Pact tome 01 de Shinnosuke Kuji chez Pika Éditions

Pact tome 01

New York, un jour comme un autre pour les habitants de la grosse pomme mais dans les profondeurs de la mer un démineur tétanisé tente de désamorcer une bombe. Il échoue. New York, Washington, la Californie, la Floride, le Massachusetts tous sont rayés de la carte, emportés par le gigantesque tsunami qui a résulté de l’explosion d’une bombe à azote. L’intégralité ou presque du territoire américain est maintenant sous les eaux.

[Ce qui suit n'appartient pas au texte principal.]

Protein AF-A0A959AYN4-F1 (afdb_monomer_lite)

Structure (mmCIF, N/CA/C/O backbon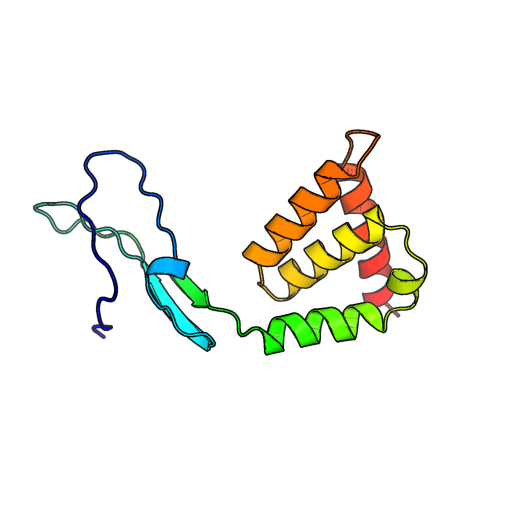e):
data_AF-A0A959AYN4-F1
#
_entry.id   AF-A0A959AYN4-F1
#
loop_
_atom_site.group_PDB
_atom_site.id
_atom_site.type_symbol
_atom_site.label_atom_id
_atom_site.label_alt_id
_atom_site.label_comp_id
_atom_site.label_asym_id
_atom_site.label_entity_id
_atom_site.label_seq_id
_atom_site.pdbx_PDB_ins_code
_atom_site.Cartn_x
_atom_site.Cartn_y
_atom_site.Cartn_z
_atom_site.occupancy
_atom_site.B_iso_or_equiv
_atom_site.auth_seq_id
_atom_site.auth_comp_id
_atom_site.auth_asym_id
_atom_site.auth_atom_id
_atom_site.pdbx_PDB_model_num
ATOM 1 N N . GLU A 1 1 ? 11.380 -19.593 -18.150 1.00 47.19 1 GLU A N 1
ATOM 2 C CA . GLU A 1 1 ? 10.060 -19.013 -18.484 1.00 47.19 1 GLU A CA 1
ATOM 3 C C . GLU A 1 1 ? 10.182 -17.556 -18.922 1.00 47.19 1 GLU A C 1
ATOM 5 O O . GLU A 1 1 ? 10.731 -16.732 -18.187 1.00 47.19 1 GLU A O 1
ATOM 10 N N . SER A 1 2 ? 9.711 -17.250 -20.133 1.00 60.09 2 SER A N 1
ATOM 11 C CA . SER A 1 2 ? 9.664 -15.905 -20.717 1.00 60.09 2 SER A CA 1
ATOM 12 C C . SER A 1 2 ? 8.244 -15.340 -20.601 1.00 60.09 2 SER A C 1
ATOM 14 O O . SER A 1 2 ? 7.360 -15.720 -21.365 1.00 60.09 2 SER A O 1
ATOM 16 N N . GLY A 1 3 ? 8.009 -14.457 -19.628 1.00 72.31 3 GLY A N 1
ATOM 17 C CA . GLY A 1 3 ? 6.758 -13.696 -19.547 1.00 72.31 3 GLY A CA 1
ATOM 18 C C . GLY A 1 3 ? 6.627 -12.691 -20.699 1.00 72.31 3 GLY A C 1
ATOM 19 O O . GLY A 1 3 ? 7.628 -12.290 -21.295 1.00 72.31 3 GLY A O 1
ATOM 20 N N . LYS A 1 4 ? 5.396 -12.269 -21.010 1.00 86.62 4 LYS A N 1
ATOM 21 C CA . LYS A 1 4 ? 5.132 -11.205 -21.991 1.00 86.62 4 LYS A CA 1
ATOM 22 C C . LYS A 1 4 ? 5.636 -9.865 -21.444 1.00 86.62 4 LYS A C 1
ATOM 24 O O . LYS A 1 4 ? 5.247 -9.468 -20.348 1.00 86.62 4 LYS A O 1
ATOM 29 N N . VAL A 1 5 ? 6.462 -9.159 -22.216 1.00 88.19 5 VAL A N 1
ATOM 30 C CA . VAL A 1 5 ? 6.881 -7.789 -21.886 1.00 88.19 5 VAL A CA 1
ATOM 31 C C . VAL A 1 5 ? 5.691 -6.854 -22.100 1.00 88.19 5 VAL A C 1
ATOM 33 O O . VAL A 1 5 ? 5.134 -6.805 -23.195 1.00 88.19 5 VAL A O 1
ATOM 36 N N . VAL A 1 6 ? 5.286 -6.149 -21.043 1.00 89.88 6 VAL A N 1
ATOM 37 C CA . VAL A 1 6 ? 4.191 -5.161 -21.079 1.00 89.88 6 VAL A CA 1
ATOM 38 C C . VAL A 1 6 ? 4.701 -3.722 -21.160 1.00 89.88 6 VAL A C 1
ATOM 40 O O . VAL A 1 6 ? 3.986 -2.859 -21.648 1.00 89.88 6 VAL A O 1
ATOM 43 N N . HIS A 1 7 ? 5.943 -3.476 -20.732 1.00 91.00 7 HIS A N 1
ATOM 44 C CA . HIS A 1 7 ? 6.618 -2.182 -20.815 1.00 91.00 7 HIS A CA 1
ATOM 45 C C . HIS A 1 7 ? 8.137 -2.367 -20.831 1.00 91.00 7 HIS A C 1
ATOM 47 O O . HIS A 1 7 ? 8.652 -3.299 -20.210 1.00 91.00 7 HIS A O 1
ATOM 53 N N . SER A 1 8 ? 8.853 -1.479 -21.521 1.00 89.75 8 SER A N 1
ATOM 54 C CA . SER A 1 8 ? 10.316 -1.419 -21.515 1.00 89.75 8 SER A CA 1
ATOM 55 C C . SER A 1 8 ? 10.776 0.010 -21.783 1.00 89.75 8 SER A C 1
ATOM 57 O O . SER A 1 8 ? 10.256 0.669 -22.680 1.00 89.75 8 SER A O 1
ATOM 59 N N . ALA A 1 9 ? 11.779 0.476 -21.041 1.00 88.56 9 ALA A N 1
ATOM 60 C CA . ALA A 1 9 ? 12.356 1.804 -21.204 1.00 88.56 9 ALA A CA 1
ATOM 61 C C . ALA A 1 9 ? 13.879 1.757 -21.034 1.00 88.56 9 ALA A C 1
ATOM 63 O O . ALA A 1 9 ? 14.393 1.042 -20.175 1.00 88.56 9 ALA A O 1
ATOM 64 N N . ALA A 1 10 ? 14.596 2.538 -21.844 1.00 87.25 10 ALA A N 1
ATOM 65 C CA . ALA A 1 10 ? 16.026 2.763 -21.671 1.00 87.25 10 ALA A CA 1
ATOM 66 C C . ALA A 1 10 ? 16.240 3.971 -20.750 1.00 87.25 10 ALA A C 1
ATOM 68 O O . ALA A 1 10 ? 15.774 5.074 -21.042 1.00 87.25 10 ALA A O 1
ATOM 69 N N . VAL A 1 11 ? 16.954 3.768 -19.645 1.00 83.31 11 VAL A N 1
ATOM 70 C CA . VAL A 1 11 ? 17.162 4.790 -18.614 1.00 83.31 11 VAL A CA 1
ATOM 71 C C . VAL A 1 11 ? 18.637 5.187 -18.612 1.00 83.31 11 VAL A C 1
ATOM 73 O O . VAL A 1 11 ? 19.508 4.347 -18.423 1.00 83.31 11 VAL A O 1
ATOM 76 N N . LYS A 1 12 ? 18.931 6.474 -18.848 1.00 78.94 12 LYS A N 1
ATOM 77 C CA . LYS A 1 12 ? 20.306 7.021 -18.802 1.00 78.94 12 LYS A CA 1
ATOM 78 C C . LYS A 1 12 ? 20.705 7.552 -17.419 1.00 78.94 12 LYS A C 1
ATOM 80 O O . LYS A 1 12 ? 21.869 7.861 -17.190 1.00 78.94 12 LYS A O 1
ATOM 85 N N . LYS A 1 13 ? 19.730 7.726 -16.526 1.00 73.38 13 LYS A N 1
ATOM 86 C CA . LYS A 1 13 ? 19.898 8.229 -15.155 1.00 73.38 13 LYS A CA 1
ATOM 87 C C . LYS A 1 13 ? 19.800 7.071 -14.154 1.00 73.38 13 LYS A C 1
ATOM 89 O O . LYS A 1 13 ? 19.486 5.950 -14.534 1.00 73.38 13 LYS A O 1
ATOM 94 N N . LYS A 1 14 ? 20.063 7.346 -12.874 1.00 77.38 14 LYS A N 1
ATOM 95 C CA . LYS A 1 14 ? 19.990 6.341 -11.797 1.00 77.38 14 LYS A CA 1
ATOM 96 C C . LYS A 1 14 ? 18.560 5.958 -11.399 1.00 77.38 14 LYS A C 1
ATOM 98 O O . LYS A 1 14 ? 18.378 4.977 -10.692 1.00 77.38 14 LYS A O 1
ATOM 103 N N . GLU A 1 15 ? 17.565 6.721 -11.843 1.00 80.38 15 GLU A N 1
ATOM 104 C CA . GLU A 1 15 ? 16.179 6.602 -11.396 1.00 80.38 15 GLU A CA 1
ATOM 105 C C . GLU A 1 15 ? 15.222 6.575 -12.585 1.00 80.38 15 GLU A C 1
ATOM 107 O O . GLU A 1 15 ? 15.433 7.252 -13.598 1.00 80.38 15 GLU A O 1
ATOM 112 N N . TYR A 1 16 ? 14.154 5.795 -12.435 1.00 81.88 16 TYR A N 1
ATOM 113 C CA . TYR A 1 16 ? 13.044 5.728 -13.371 1.00 81.88 16 TYR A CA 1
ATOM 114 C C . TYR A 1 16 ? 11.742 5.548 -12.597 1.00 81.88 16 TYR A C 1
ATOM 116 O O . TYR A 1 16 ? 11.564 4.549 -11.902 1.00 81.88 16 TYR A O 1
ATOM 124 N N . MET A 1 17 ? 10.844 6.522 -12.721 1.00 83.31 17 MET A N 1
ATOM 125 C CA . MET A 1 17 ? 9.493 6.441 -12.178 1.00 83.31 17 MET A CA 1
ATOM 126 C C . MET A 1 17 ? 8.539 5.955 -13.262 1.00 83.31 17 MET A C 1
ATOM 128 O O . MET A 1 17 ? 8.585 6.426 -14.399 1.00 83.31 17 MET A O 1
ATOM 132 N N . LEU A 1 18 ? 7.667 5.023 -12.895 1.00 83.25 18 LEU A N 1
ATOM 133 C CA . LEU A 1 18 ? 6.715 4.399 -13.799 1.00 83.25 18 LEU A CA 1
ATOM 134 C C . LEU A 1 18 ? 5.306 4.519 -13.225 1.00 83.25 18 LEU A C 1
ATOM 136 O O . LEU A 1 18 ? 5.049 4.046 -12.119 1.00 83.25 18 LEU A O 1
ATOM 140 N N . ASN A 1 19 ? 4.391 5.111 -13.992 1.00 82.88 19 ASN A N 1
ATOM 141 C CA . ASN A 1 19 ? 2.977 5.117 -13.645 1.00 82.88 19 ASN A CA 1
ATOM 142 C C . ASN A 1 19 ? 2.339 3.786 -14.066 1.00 82.88 19 ASN A C 1
ATOM 144 O O . ASN A 1 19 ? 2.078 3.550 -15.244 1.00 82.88 19 ASN A O 1
ATOM 148 N N . LEU A 1 20 ? 2.082 2.903 -13.100 1.00 82.12 20 LEU A N 1
ATOM 149 C CA . LEU A 1 20 ? 1.499 1.585 -13.370 1.00 82.12 20 LEU A CA 1
ATOM 150 C C . LEU A 1 20 ? 0.075 1.662 -13.947 1.00 82.12 20 LEU A C 1
ATOM 152 O O . LEU A 1 20 ? -0.318 0.761 -14.689 1.00 82.12 20 LEU A O 1
ATOM 156 N N . GLY A 1 21 ? -0.677 2.730 -13.652 1.00 80.00 21 GLY A N 1
ATOM 157 C CA . GLY A 1 21 ? -2.038 2.924 -14.162 1.00 80.00 21 GLY A CA 1
ATOM 158 C C . GLY A 1 21 ? -2.094 3.114 -15.681 1.00 80.00 21 GLY A C 1
ATOM 159 O O . GLY A 1 21 ? -3.059 2.709 -16.322 1.00 80.00 21 GLY A O 1
ATOM 160 N N . GLU A 1 22 ? -1.027 3.646 -16.278 1.00 85.12 22 GLU A N 1
ATOM 161 C CA . GLU A 1 22 ? -0.925 3.865 -17.728 1.00 85.12 22 GLU A CA 1
ATOM 162 C C . GLU A 1 22 ? -0.586 2.584 -18.504 1.00 85.12 22 GLU A C 1
ATOM 164 O O . GLU A 1 22 ? -0.750 2.527 -19.720 1.00 85.12 22 GLU A O 1
ATOM 169 N N . LEU A 1 23 ? -0.140 1.530 -17.814 1.00 86.69 23 LEU A N 1
ATOM 170 C CA . LEU A 1 23 ? 0.294 0.281 -18.443 1.00 86.69 23 LEU A CA 1
ATOM 171 C C . LEU A 1 23 ? -0.838 -0.728 -18.674 1.00 86.69 23 LEU A C 1
ATOM 173 O O . LEU A 1 23 ? -0.589 -1.816 -19.199 1.00 86.69 23 LEU A O 1
ATOM 177 N N . GLY A 1 24 ? -2.069 -0.406 -18.261 1.00 85.94 24 GLY A N 1
ATOM 178 C CA . GLY A 1 24 ? -3.219 -1.303 -18.406 1.00 85.94 24 GLY A CA 1
ATOM 179 C C . GLY A 1 24 ? -3.019 -2.651 -17.705 1.00 85.94 24 GLY A C 1
ATOM 180 O O . GLY A 1 24 ? -3.454 -3.692 -18.211 1.00 85.94 24 GLY A O 1
ATOM 181 N N . LEU A 1 25 ? -2.306 -2.656 -16.572 1.00 87.38 25 LEU A N 1
ATOM 182 C CA . LEU A 1 25 ? -2.082 -3.869 -15.791 1.00 87.38 25 LEU A CA 1
ATOM 183 C C . LEU A 1 25 ? -3.416 -4.379 -15.240 1.00 87.38 25 LEU A C 1
ATOM 185 O O . LEU A 1 25 ? -4.245 -3.620 -14.751 1.00 87.38 25 LEU A O 1
ATOM 189 N N . LYS A 1 26 ? -3.618 -5.691 -15.323 1.00 86.94 26 LYS A N 1
ATOM 190 C CA . LYS A 1 26 ? -4.808 -6.372 -14.807 1.00 86.94 26 LYS A CA 1
ATOM 191 C C . LYS A 1 26 ? -4.619 -6.797 -13.357 1.00 86.94 26 LYS A C 1
ATOM 193 O O . LYS A 1 26 ? -3.571 -7.360 -13.026 1.00 86.94 26 LYS A O 1
ATOM 198 N N . GLU A 1 27 ? -5.665 -6.611 -12.561 1.00 84.81 27 GLU A N 1
ATOM 199 C CA . GLU A 1 27 ? -5.785 -7.104 -11.188 1.00 84.81 27 GLU A CA 1
ATOM 200 C C . GLU A 1 27 ? -5.668 -8.634 -11.096 1.00 84.81 27 GLU A C 1
ATOM 202 O O . GLU A 1 27 ? -5.990 -9.377 -12.032 1.00 84.81 27 GLU A O 1
ATOM 207 N N . GLY A 1 28 ? -5.184 -9.124 -9.953 1.00 80.94 28 GLY A N 1
ATOM 208 C CA . GLY A 1 28 ? -4.977 -10.546 -9.674 1.00 80.94 28 GLY A CA 1
ATOM 209 C C . GLY A 1 28 ? -3.928 -11.216 -10.568 1.00 80.94 28 GLY A C 1
ATOM 210 O O . GLY A 1 28 ? -3.898 -12.444 -10.671 1.00 80.94 28 GLY A O 1
ATOM 211 N N . LYS A 1 29 ? -3.100 -10.434 -11.271 1.00 85.06 29 LYS A N 1
ATOM 212 C CA . LYS A 1 29 ? -1.970 -10.931 -12.064 1.00 85.06 29 LYS A CA 1
ATOM 213 C C . LYS A 1 29 ? -0.655 -10.565 -11.387 1.00 85.06 29 LYS A C 1
ATOM 215 O O . LYS A 1 29 ? -0.508 -9.477 -10.835 1.00 85.06 29 LYS A O 1
ATOM 220 N N . LYS A 1 30 ? 0.302 -11.490 -11.485 1.00 86.06 30 LYS A N 1
ATOM 221 C CA . LYS A 1 30 ? 1.676 -11.320 -11.016 1.00 86.06 30 LYS A CA 1
ATOM 222 C C . LYS A 1 30 ? 2.534 -10.766 -12.147 1.00 86.06 30 LYS A C 1
ATOM 224 O O . LYS A 1 30 ? 2.564 -11.323 -13.245 1.00 86.06 30 LYS A O 1
ATOM 229 N N . TYR A 1 31 ? 3.249 -9.697 -11.853 1.00 89.38 31 TYR A N 1
ATOM 230 C CA . TYR A 1 31 ? 4.195 -9.037 -12.736 1.00 89.38 31 TYR A CA 1
ATOM 231 C C . TYR A 1 31 ? 5.594 -9.129 -12.138 1.00 89.38 31 TYR A C 1
ATOM 233 O O . TYR A 1 31 ? 5.780 -9.450 -10.963 1.00 89.38 31 TYR A O 1
ATOM 241 N N . ALA A 1 32 ? 6.594 -8.873 -12.969 1.00 89.06 32 ALA A N 1
ATOM 242 C CA . ALA A 1 32 ? 7.968 -8.746 -12.527 1.00 89.06 32 ALA A CA 1
ATOM 243 C C . ALA A 1 32 ? 8.601 -7.571 -13.251 1.00 89.06 32 ALA A C 1
ATOM 245 O O . ALA A 1 32 ? 8.428 -7.438 -14.465 1.00 89.06 32 ALA A O 1
ATOM 246 N N . TRP A 1 33 ? 9.364 -6.763 -12.526 1.00 87.06 33 TRP A N 1
ATOM 247 C CA . TRP A 1 33 ? 10.273 -5.818 -13.155 1.00 87.06 33 TRP A CA 1
ATOM 248 C C . TRP A 1 33 ? 11.692 -6.380 -13.156 1.00 87.06 33 TRP A C 1
ATOM 250 O O . TRP A 1 33 ? 12.074 -7.221 -12.334 1.00 87.06 33 TRP A O 1
ATOM 260 N N . LYS A 1 34 ? 12.441 -5.971 -14.175 1.00 84.00 34 LYS A N 1
ATOM 261 C CA . LYS A 1 34 ? 13.790 -6.440 -14.462 1.00 84.00 34 LYS A CA 1
ATOM 262 C C . LYS A 1 34 ? 14.578 -5.271 -15.034 1.00 84.00 34 LYS A C 1
ATOM 264 O O . LYS A 1 34 ? 14.104 -4.621 -15.962 1.00 84.00 34 LYS A O 1
ATOM 269 N N . VAL A 1 35 ? 15.787 -5.063 -14.523 1.00 85.38 35 VAL A N 1
ATOM 270 C CA . VAL A 1 35 ? 16.752 -4.111 -15.074 1.00 85.38 35 VAL A CA 1
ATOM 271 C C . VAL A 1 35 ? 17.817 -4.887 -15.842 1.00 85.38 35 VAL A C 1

Peu de temps après, au japon, l’état major des opérations de désamorçage des bombes à azote se réunit. Si la panique n’a pas encore gagné le pays c’est parce qu’un contrôle drastique des informations a été mis en place. Pour l’incident des États-Unis la version officielle est qu’une erreur de manipulation a conduit à l’explosion d’une bombe atomique. Certaines rumeurs sur internet évoquent la chute d’une météorite ou un tremblement de terre. Mais les gens réunis ce jour là savent l’inquiétante vérité.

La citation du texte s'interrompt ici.